# What damage can a blown PSU do?



## Widjaja (Oct 18, 2007)

My mate usually leaves his PC running 24/7 the for a week he turned it off.
Just yesterday he turned it back on and while going through loading windows the PSU blew and smoke came out of it.

I think  he has bad power in his house or his room is way too filthy as this is not the first time he has had a PSU die on him.

His PSU was generic and I'm wondering if it has the potential to damage the hardware by blowing up.


----------



## Wile E (Oct 18, 2007)

Widjaja said:


> My mate usually leaves his PC running 24/7 the for a week he turned it off.
> Just yesterday he turned it back on and while going through loading windows the PSU blew and smoke came out of it.
> 
> I think  he has bad power in his house or his room is way too filthy as this is not the first time he has had a PSU die on him.
> ...


A blown psu can take out absolutely everything in the system. That's why everyone here stresses the need to buy a quality psu for your rig. Tell him to quit the generics.


----------



## AsRock (Oct 18, 2007)

Can fry the mobo and other parts too.  Maybe he should invest in a UPS. 

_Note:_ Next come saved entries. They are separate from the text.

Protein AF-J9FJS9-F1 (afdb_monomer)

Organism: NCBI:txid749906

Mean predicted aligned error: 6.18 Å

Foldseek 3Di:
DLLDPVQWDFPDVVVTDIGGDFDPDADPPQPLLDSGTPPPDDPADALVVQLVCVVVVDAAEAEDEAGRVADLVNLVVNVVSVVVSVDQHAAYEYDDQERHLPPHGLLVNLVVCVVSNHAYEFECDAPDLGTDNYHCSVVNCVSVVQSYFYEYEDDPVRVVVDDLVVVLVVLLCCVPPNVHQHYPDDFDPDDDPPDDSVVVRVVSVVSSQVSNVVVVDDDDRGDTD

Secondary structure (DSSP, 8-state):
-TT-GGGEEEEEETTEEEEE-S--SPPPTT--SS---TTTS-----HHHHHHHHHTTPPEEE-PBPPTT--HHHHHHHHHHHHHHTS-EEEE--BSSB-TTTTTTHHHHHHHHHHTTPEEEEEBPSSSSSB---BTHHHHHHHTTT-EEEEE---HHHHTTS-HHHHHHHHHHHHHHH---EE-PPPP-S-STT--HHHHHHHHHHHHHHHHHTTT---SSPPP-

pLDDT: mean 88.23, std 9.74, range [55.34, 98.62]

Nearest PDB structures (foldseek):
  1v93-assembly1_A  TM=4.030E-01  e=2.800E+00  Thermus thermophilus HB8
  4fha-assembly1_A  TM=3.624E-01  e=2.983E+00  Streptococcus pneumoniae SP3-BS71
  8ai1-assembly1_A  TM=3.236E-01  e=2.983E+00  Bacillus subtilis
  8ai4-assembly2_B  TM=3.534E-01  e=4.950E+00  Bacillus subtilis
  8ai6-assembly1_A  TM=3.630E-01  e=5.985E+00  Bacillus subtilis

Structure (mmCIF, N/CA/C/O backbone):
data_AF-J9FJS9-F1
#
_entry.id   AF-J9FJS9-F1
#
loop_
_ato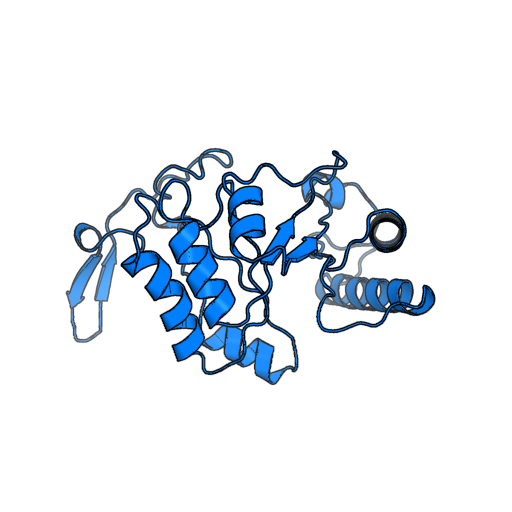m_site.group_PDB
_atom_site.id
_atom_site.type_symbol
_atom_site.label_atom_id
_atom_site.label_alt_id
_atom_site.label_comp_id
_atom_site.label_asym_id
_atom_site.label_entity_id
_atom_site.label_seq_id
_atom_site.pdbx_PDB_ins_code
_atom_site.Cartn_x
_atom_site.Cartn_y
_atom_site.Cartn_z
_atom_site.occupancy
_atom_site.B_iso_or_equiv
_atom_site.auth_seq_id
_atom_site.auth_comp_id
_atom_site.auth_asym_id
_atom_site.auth_atom_id
_atom_site.pdbx_PDB_model_num
ATOM 1 N N . MET A 1 1 ? -16.075 8.452 11.328 1.00 59.03 1 MET A N 1
ATOM 2 C CA . MET A 1 1 ? -15.585 9.139 10.096 1.00 59.03 1 MET A CA 1
ATOM 3 C C . MET A 1 1 ? -14.197 9.731 10.326 1.00 59.03 1 MET A C 1
ATOM 5 O O . MET A 1 1 ? -13.898 10.102 11.452 1.00 59.03 1 MET A O 1
ATOM 9 N N . ARG A 1 2 ? -13.348 9.833 9.288 1.00 62.81 2 ARG A N 1
ATOM 10 C CA . ARG A 1 2 ? -11.945 10.291 9.415 1.00 62.81 2 ARG A CA 1
ATOM 11 C C . ARG A 1 2 ? -11.789 11.695 10.020 1.00 62.81 2 ARG A C 1
ATOM 13 O O . ARG A 1 2 ? -10.779 11.958 10.656 1.00 62.81 2 ARG A O 1
ATOM 20 N N . TYR A 1 3 ? -12.790 12.553 9.849 1.00 64.69 3 TYR A N 1
ATOM 21 C CA . TYR A 1 3 ? -12.796 13.928 10.351 1.00 64.69 3 TYR A CA 1
ATOM 22 C C . TYR A 1 3 ? -13.587 14.108 11.648 1.00 64.69 3 TYR A C 1
ATOM 24 O O . TYR A 1 3 ? -13.846 15.240 12.013 1.00 64.69 3 TYR A O 1
ATOM 32 N N . GLY A 1 4 ? -14.018 13.029 12.307 1.00 66.69 4 GLY A N 1
ATOM 33 C CA . GLY A 1 4 ? -14.985 13.144 13.400 1.00 66.69 4 GLY A CA 1
ATOM 34 C C . GLY A 1 4 ? -16.399 13.461 12.893 1.00 66.69 4 GLY A C 1
ATOM 35 O O . GLY A 1 4 ? -16.596 13.890 11.752 1.00 66.69 4 GLY A O 1
ATOM 36 N N . ALA A 1 5 ? -17.409 13.136 13.696 1.00 71.00 5 ALA A N 1
ATOM 37 C CA . ALA A 1 5 ? -18.810 13.360 13.331 1.00 71.00 5 ALA A CA 1
ATOM 38 C C . ALA A 1 5 ? -19.164 14.855 13.358 1.00 71.00 5 ALA A C 1
ATOM 40 O O . ALA A 1 5 ? -19.985 15.318 12.577 1.00 71.00 5 ALA A O 1
ATOM 41 N N . GLU A 1 6 ? -18.480 15.625 14.198 1.00 77.88 6 GLU A N 1
ATOM 42 C CA . GLU A 1 6 ? -18.652 17.062 14.387 1.00 77.88 6 GLU A CA 1
ATOM 43 C C . GLU A 1 6 ? -18.261 17.898 13.161 1.00 77.88 6 GLU A C 1
ATOM 45 O O . GLU A 1 6 ? -18.732 19.023 12.999 1.00 77.88 6 GLU A O 1
ATOM 5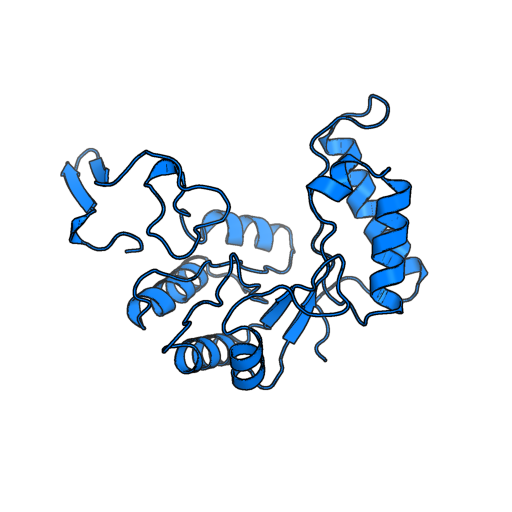0 N N . ARG A 1 7 ? -17.416 17.358 12.275 1.00 77.88 7 ARG A N 1
ATOM 51 C CA . ARG A 1 7 ? -16.972 18.048 11.056 1.00 77.88 7 ARG A CA 1
ATOM 52 C C . ARG A 1 7 ? -17.838 17.748 9.839 1.00 77.88 7 ARG A C 1
ATOM 54 O O . ARG A 1 7 ? -17.563 18.308 8.781 1.00 77.88 7 ARG A O 1
ATOM 61 N N . VAL A 1 8 ? -18.849 16.889 9.949 1.00 84.06 8 VAL A N 1
ATOM 62 C CA . VAL A 1 8 ? -19.678 16.459 8.816 1.00 84.06 8 VAL A CA 1
ATOM 63 C C . VAL A 1 8 ? -21.152 16.681 9.135 1.00 84.06 8 VAL A C 1
ATOM 65 O O . VAL A 1 8 ? -21.650 16.188 10.139 1.00 84.06 8 VAL A O 1
ATOM 68 N N . ALA A 1 9 ? -21.865 17.396 8.267 1.00 88.50 9 ALA A N 1
ATOM 69 C CA . ALA A 1 9 ? -23.294 17.661 8.422 1.00 88.50 9 ALA A CA 1
ATOM 70 C C . ALA A 1 9 ? -24.041 17.423 7.107 1.00 88.50 9 ALA A C 1
ATOM 72 O O . ALA A 1 9 ? -23.637 17.940 6.066 1.00 88.50 9 ALA A O 1
ATOM 73 N N . VAL A 1 10 ? -25.150 16.684 7.152 1.00 90.50 10 VAL A N 1
ATOM 74 C CA . VAL A 1 10 ? -26.090 16.591 6.026 1.00 90.50 10 VAL A CA 1
ATOM 75 C C . VAL A 1 10 ? -26.917 17.878 6.004 1.00 90.50 10 VAL A C 1
ATOM 77 O O . VAL A 1 10 ? -27.566 18.224 6.987 1.00 90.50 10 VAL A O 1
ATOM 80 N N . ILE A 1 11 ? -26.838 18.629 4.909 1.00 95.94 11 ILE A N 1
ATOM 81 C CA . ILE A 1 11 ? -27.522 19.919 4.713 1.00 95.94 11 ILE A CA 1
ATOM 82 C C . ILE A 1 11 ? -28.815 19.746 3.909 1.00 95.94 11 ILE A C 1
ATOM 84 O O . ILE A 1 11 ? -29.727 20.560 4.019 1.00 95.94 11 ILE A O 1
ATOM 88 N N . SER A 1 12 ? -28.894 18.695 3.098 1.00 93.19 12 SER A N 1
ATOM 89 C CA . SER A 1 12 ? -30.076 18.315 2.330 1.00 93.19 12 SER A CA 1
ATOM 90 C C . SER A 1 12 ? -30.053 16.807 2.121 1.00 93.19 12 SER A C 1
ATOM 92 O O . SER A 1 12 ? -28.983 16.252 1.887 1.00 93.19 12 SER A O 1
ATOM 94 N N . GLU A 1 13 ? -31.213 16.157 2.189 1.00 93.75 13 GLU A N 1
ATOM 95 C CA . GLU A 1 13 ? -31.361 14.731 1.861 1.00 93.75 13 GLU A CA 1
ATOM 96 C C . GLU A 1 13 ? -31.810 14.506 0.407 1.00 93.75 13 GLU A C 1
ATOM 98 O O . GLU A 1 13 ? -31.592 13.431 -0.138 1.00 93.75 13 GLU A O 1
ATOM 103 N N . ASN A 1 14 ? -32.402 15.513 -0.252 1.00 90.81 14 ASN A N 1
ATOM 104 C CA . ASN A 1 14 ? -32.847 15.422 -1.647 1.00 90.81 14 ASN A CA 1
ATOM 105 C C . ASN A 1 14 ? -32.653 16.752 -2.412 1.00 90.81 14 ASN A C 1
ATOM 107 O O . ASN A 1 14 ? -33.496 17.643 -2.294 1.00 90.81 14 ASN A O 1
ATOM 111 N N . PRO A 1 15 ? -31.578 16.897 -3.220 1.00 90.62 15 PRO A N 1
ATOM 112 C CA . PRO A 1 15 ? -30.470 15.945 -3.379 1.00 90.62 15 PRO A CA 1
ATOM 113 C C . PRO A 1 15 ? -29.649 15.818 -2.088 1.00 90.62 15 PRO A C 1
ATOM 115 O O . PRO A 1 15 ? -29.662 16.735 -1.264 1.00 90.62 15 PRO A O 1
ATOM 118 N N . GLU A 1 16 ? -28.927 14.710 -1.912 1.00 91.94 16 GLU A N 1
ATOM 119 C CA . GLU A 1 16 ? -28.018 14.556 -0.774 1.00 91.94 16 GLU A CA 1
ATOM 120 C C . GLU A 1 16 ? -26.878 15.583 -0.879 1.00 91.94 16 GLU A C 1
ATOM 122 O O . GLU A 1 16 ? -26.094 15.580 -1.831 1.00 91.94 16 GLU A O 1
ATOM 127 N N . ILE A 1 17 ? -26.798 16.493 0.092 1.00 92.12 17 ILE A N 1
ATOM 128 C CA . ILE A 1 17 ? -25.742 17.504 0.192 1.00 92.12 17 ILE A CA 1
ATOM 129 C C . ILE A 1 17 ? -25.096 17.363 1.559 1.00 92.12 17 ILE A C 1
ATOM 131 O O . ILE A 1 17 ? -25.724 17.626 2.583 1.00 92.12 17 ILE A O 1
ATOM 135 N N . VAL A 1 18 ? -23.812 17.018 1.572 1.00 89.06 18 VAL A N 1
ATOM 136 C CA . VAL A 1 18 ? -23.012 16.900 2.792 1.00 89.06 18 VAL A CA 1
ATOM 137 C C . VAL A 1 18 ? -22.018 18.057 2.864 1.00 89.06 18 VAL A C 1
ATOM 139 O O . VAL A 1 18 ? -21.255 18.302 1.931 1.00 89.06 18 VAL A O 1
ATOM 142 N N . ARG A 1 19 ? -22.008 18.773 3.988 1.00 88.19 19 ARG A N 1
ATOM 143 C CA . ARG A 1 19 ? -21.003 19.783 4.324 1.00 88.19 19 ARG A CA 1
ATOM 144 C C . ARG A 1 19 ? -19.912 19.146 5.167 1.00 88.19 19 ARG A C 1
ATOM 146 O O . ARG A 1 19 ? -20.202 18.522 6.184 1.00 88.19 19 ARG A O 1
ATOM 153 N N . ILE A 1 20 ? -18.664 19.372 4.771 1.00 85.19 20 ILE A N 1
ATOM 154 C CA . ILE A 1 20 ? -17.485 18.995 5.548 1.00 85.19 20 ILE A CA 1
ATOM 155 C C . ILE A 1 20 ? -16.771 20.278 5.973 1.00 85.19 20 ILE A C 1
ATOM 157 O O . ILE A 1 20 ? -16.318 21.049 5.129 1.00 85.19 20 ILE A O 1
ATOM 161 N N . SER A 1 21 ? -16.678 20.510 7.277 1.00 84.25 21 SER A N 1
ATOM 162 C CA . SER A 1 21 ? -15.990 21.660 7.863 1.00 84.25 21 SER A CA 1
ATOM 163 C C . SER A 1 21 ? -14.519 21.330 8.114 1.00 84.25 21 SER A C 1
ATOM 165 O O . SER A 1 21 ? -14.184 20.265 8.639 1.00 84.25 21 SER A O 1
ATOM 167 N N . GLY A 1 22 ? -13.606 22.234 7.768 1.00 80.19 22 GLY A N 1
ATOM 168 C CA . GLY A 1 22 ? -12.182 22.078 8.058 1.00 80.19 22 GLY A CA 1
ATOM 169 C C . GLY A 1 22 ? -11.295 23.055 7.306 1.00 80.19 22 GLY A C 1
ATOM 170 O O . GLY A 1 22 ? -11.760 23.745 6.403 1.00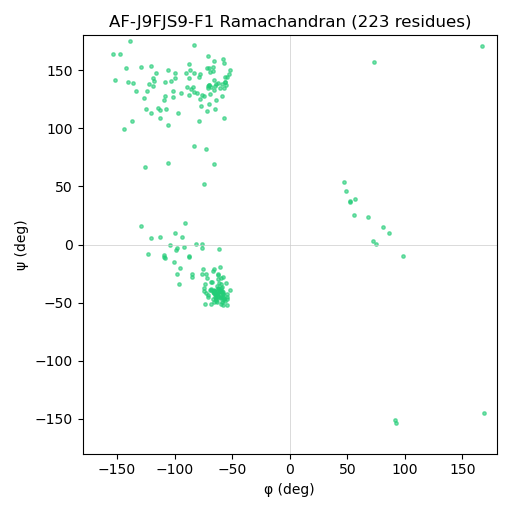 80.19 22 GLY A O 1
ATOM 171 N N . SER A 1 23 ? -10.011 23.081 7.668 1.00 80.00 23 SER A N 1
ATOM 172 C CA . SER A 1 23 ? -9.022 23.879 6.942 1.00 80.00 23 SER A CA 1
ATOM 173 C C . SER A 1 23 ? -8.899 23.405 5.492 1.00 80.00 23 SER A C 1
ATOM 175 O O . SER A 1 23 ? -8.903 22.202 5.220 1.00 80.00 23 SER A O 1
ATOM 177 N N . ILE A 1 24 ? -8.785 24.358 4.572 1.00 82.94 24 ILE A N 1
ATOM 178 C CA . ILE A 1 24 ? -8.416 24.127 3.169 1.00 82.94 24 ILE A CA 1
ATOM 179 C C . ILE A 1 24 ? -6.929 24.403 2.922 1.00 82.94 24 ILE A C 1
ATOM 181 O O . ILE A 1 24 ? -6.442 24.178 1.817 1.00 82.94 24 ILE A O 1
ATOM 185 N N . GLU A 1 25 ? -6.212 24.898 3.932 1.00 81.50 25 GLU A N 1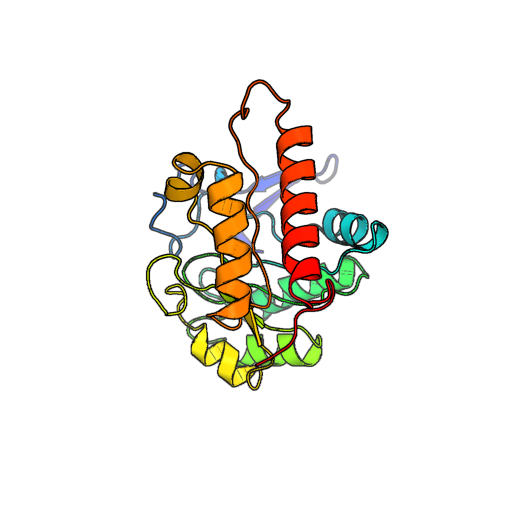
ATOM 186 C CA . GLU A 1 25 ? -4.789 25.186 3.815 1.00 81.50 25 GLU A CA 1
ATOM 187 C C . GLU A 1 25 ? -4.006 23.874 3.695 1.00 81.50 25 GLU A C 1
ATOM 189 O O . GLU A 1 25 ? -4.211 22.959 4.502 1.00 81.50 25 GLU A O 1
ATOM 194 N N . PRO A 1 26 ? -3.119 23.748 2.692 1.00 73.12 26 PRO A N 1
ATOM 195 C CA . PRO A 1 26 ? -2.261 22.586 2.580 1.00 73.12 26 PRO A CA 1
ATOM 196 C C . PRO A 1 26 ? -1.313 22.514 3.775 1.00 73.12 26 PRO A C 1
ATOM 198 O O . PRO A 1 26 ? -0.526 23.427 4.023 1.00 73.12 26 PRO A O 1
ATOM 201 N N . VAL A 1 27 ? -1.345 21.391 4.477 1.00 69.00 27 VAL A N 1
ATOM 202 C CA . VAL A 1 27 ? -0.337 21.026 5.460 1.00 69.00 27 VAL A CA 1
ATOM 203 C C . VAL A 1 27 ? 0.980 20.747 4.716 1.00 69.00 27 VAL A C 1
ATOM 205 O O . VAL A 1 27 ? 0.959 20.084 3.666 1.00 69.00 27 VAL A O 1
ATOM 208 N N . PRO A 1 28 ? 2.122 21.255 5.217 1.00 69.56 28 PRO A N 1
ATOM 209 C CA . PRO A 1 28 ? 3.439 20.971 4.663 1.00 69.56 28 PRO A CA 1
ATOM 210 C C . PRO A 1 28 ? 3.714 19.463 4.497 1.00 69.56 28 PRO A C 1
ATOM 212 O O . PRO A 1 28 ? 3.211 18.657 5.285 1.00 69.56 28 PRO A O 1
ATOM 215 N N . PRO A 1 29 ? 4.530 19.050 3.504 1.00 59.94 29 PRO A N 1
ATOM 216 C CA . PRO A 1 29 ? 4.759 17.639 3.167 1.00 59.94 29 PRO A CA 1
ATOM 217 C C . PRO A 1 29 ? 5.377 16.771 4.269 1.00 59.94 29 PRO A C 1
ATOM 219 O O . PRO A 1 29 ? 5.584 15.585 4.036 1.00 59.94 29 PRO A O 1
ATOM 222 N N . ASP A 1 30 ? 5.747 17.336 5.412 1.00 59.88 30 ASP A N 1
ATOM 223 C CA . ASP A 1 30 ? 6.441 16.702 6.529 1.00 59.88 30 ASP A CA 1
ATOM 224 C C . ASP A 1 30 ? 5.571 16.507 7.788 1.00 59.88 30 ASP A C 1
ATOM 226 O O . ASP A 1 30 ? 5.985 15.757 8.678 1.00 59.88 30 ASP A O 1
ATOM 230 N N . LYS A 1 31 ? 4.357 17.076 7.829 1.00 56.75 31 LYS A N 1
ATOM 231 C CA . LYS A 1 31 ? 3.434 17.077 8.985 1.00 56.75 31 LYS A CA 1
ATOM 232 C C . LYS A 1 31 ? 2.238 16.125 8.799 1.00 56.75 31 LYS A C 1
ATOM 234 O O . LYS A 1 31 ? 1.105 16.538 8.581 1.00 56.75 31 LYS A O 1
ATOM 239 N N . TYR A 1 32 ? 2.497 14.816 8.840 1.00 55.34 32 TYR A N 1
ATOM 240 C CA . TYR A 1 32 ? 1.474 13.767 8.617 1.00 55.34 32 TYR A CA 1
ATOM 241 C C . TYR A 1 32 ? 0.696 13.344 9.870 1.00 55.34 32 TYR A C 1
ATOM 243 O O . TYR A 1 32 ? -0.262 12.578 9.759 1.00 55.34 32 TYR A O 1
ATOM 251 N N . ASP A 1 33 ? 1.156 13.776 11.036 1.00 56.34 33 ASP A N 1
ATOM 252 C CA . ASP A 1 33 ? 0.570 13.580 12.362 1.00 56.34 33 ASP A CA 1
ATOM 253 C C . ASP A 1 33 ? -0.454 14.670 12.723 1.00 56.34 33 ASP A C 1
ATOM 255 O O . ASP A 1 33 ? -1.203 14.524 13.687 1.00 56.34 33 ASP A O 1
ATOM 259 N N . GLU A 1 34 ? -0.543 15.732 11.920 1.00 62.97 34 GLU A N 1
ATOM 260 C CA . GLU A 1 34 ? -1.576 16.756 12.044 1.00 62.97 34 GLU A CA 1
ATOM 261 C C . GLU A 1 34 ? -2.845 16.362 11.259 1.00 62.97 34 GLU A C 1
ATOM 263 O O . GLU A 1 34 ? -2.769 15.685 10.224 1.00 62.97 34 GLU A O 1
ATOM 268 N N . PRO A 1 35 ? -4.043 16.791 11.704 1.00 64.88 35 PRO A N 1
ATOM 269 C CA . PRO A 1 35 ? -5.256 16.640 10.916 1.00 64.88 35 PRO A CA 1
ATOM 270 C C . PRO A 1 35 ? -5.090 17.320 9.554 1.00 64.88 35 PRO A C 1
ATOM 272 O O . PRO A 1 35 ? -5.092 18.545 9.452 1.00 64.88 35 PRO A O 1
ATOM 275 N N . LEU A 1 36 ? -4.979 16.515 8.496 1.00 71.06 36 LEU A N 1
ATOM 276 C CA . LEU A 1 36 ? -4.930 17.032 7.133 1.00 71.06 36 LEU A CA 1
ATOM 277 C C . LEU A 1 36 ? -6.169 17.893 6.846 1.00 71.06 36 LEU A C 1
ATOM 279 O O . LEU A 1 36 ? -7.298 17.557 7.238 1.00 71.06 36 LEU A O 1
ATOM 283 N N . GLY A 1 37 ? -5.947 18.998 6.133 1.00 72.31 37 GLY A N 1
ATOM 284 C CA . GLY A 1 37 ? -7.023 19.822 5.598 1.00 72.31 37 GLY A CA 1
ATOM 285 C C . GLY A 1 37 ? -7.945 19.013 4.682 1.00 72.31 37 GLY A C 1
ATOM 286 O O . GLY A 1 37 ? -7.565 17.966 4.151 1.00 72.31 37 GLY A O 1
ATOM 287 N N . VAL A 1 38 ? -9.167 19.504 4.468 1.00 77.38 38 VAL A N 1
ATOM 288 C CA . VAL A 1 38 ? -10.206 18.821 3.670 1.00 77.38 38 VAL A CA 1
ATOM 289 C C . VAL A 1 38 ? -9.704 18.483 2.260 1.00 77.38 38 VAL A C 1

Depending on his power demands maybe some thing like this
http://www.newegg.com/Product/Product.aspx?Item=N82E16842102070

And should stop buying cheap ass PSU's


----------



## Widjaja (Oct 18, 2007)

Just my thoughts.
Fried hardware.
He bought his PC as a package and I don't think the suppliers gave him any choice on the PSU but I could be wrong.
His system isn't or wasn't the most power consuming I don't think.
Pentium D 945, 2x 1GB mixed ram, 3x320GB HD, DVD writer and a 7600GT all at stock settings.
I'll see if he listens about the UPS and getting a quality PSU.
I know with his last rig he just went and bought another no name PSU.
I think he's going to plug in another generic PSU to see if his hardware is shot.

Luckily for him he has one month left before his warranty runs out.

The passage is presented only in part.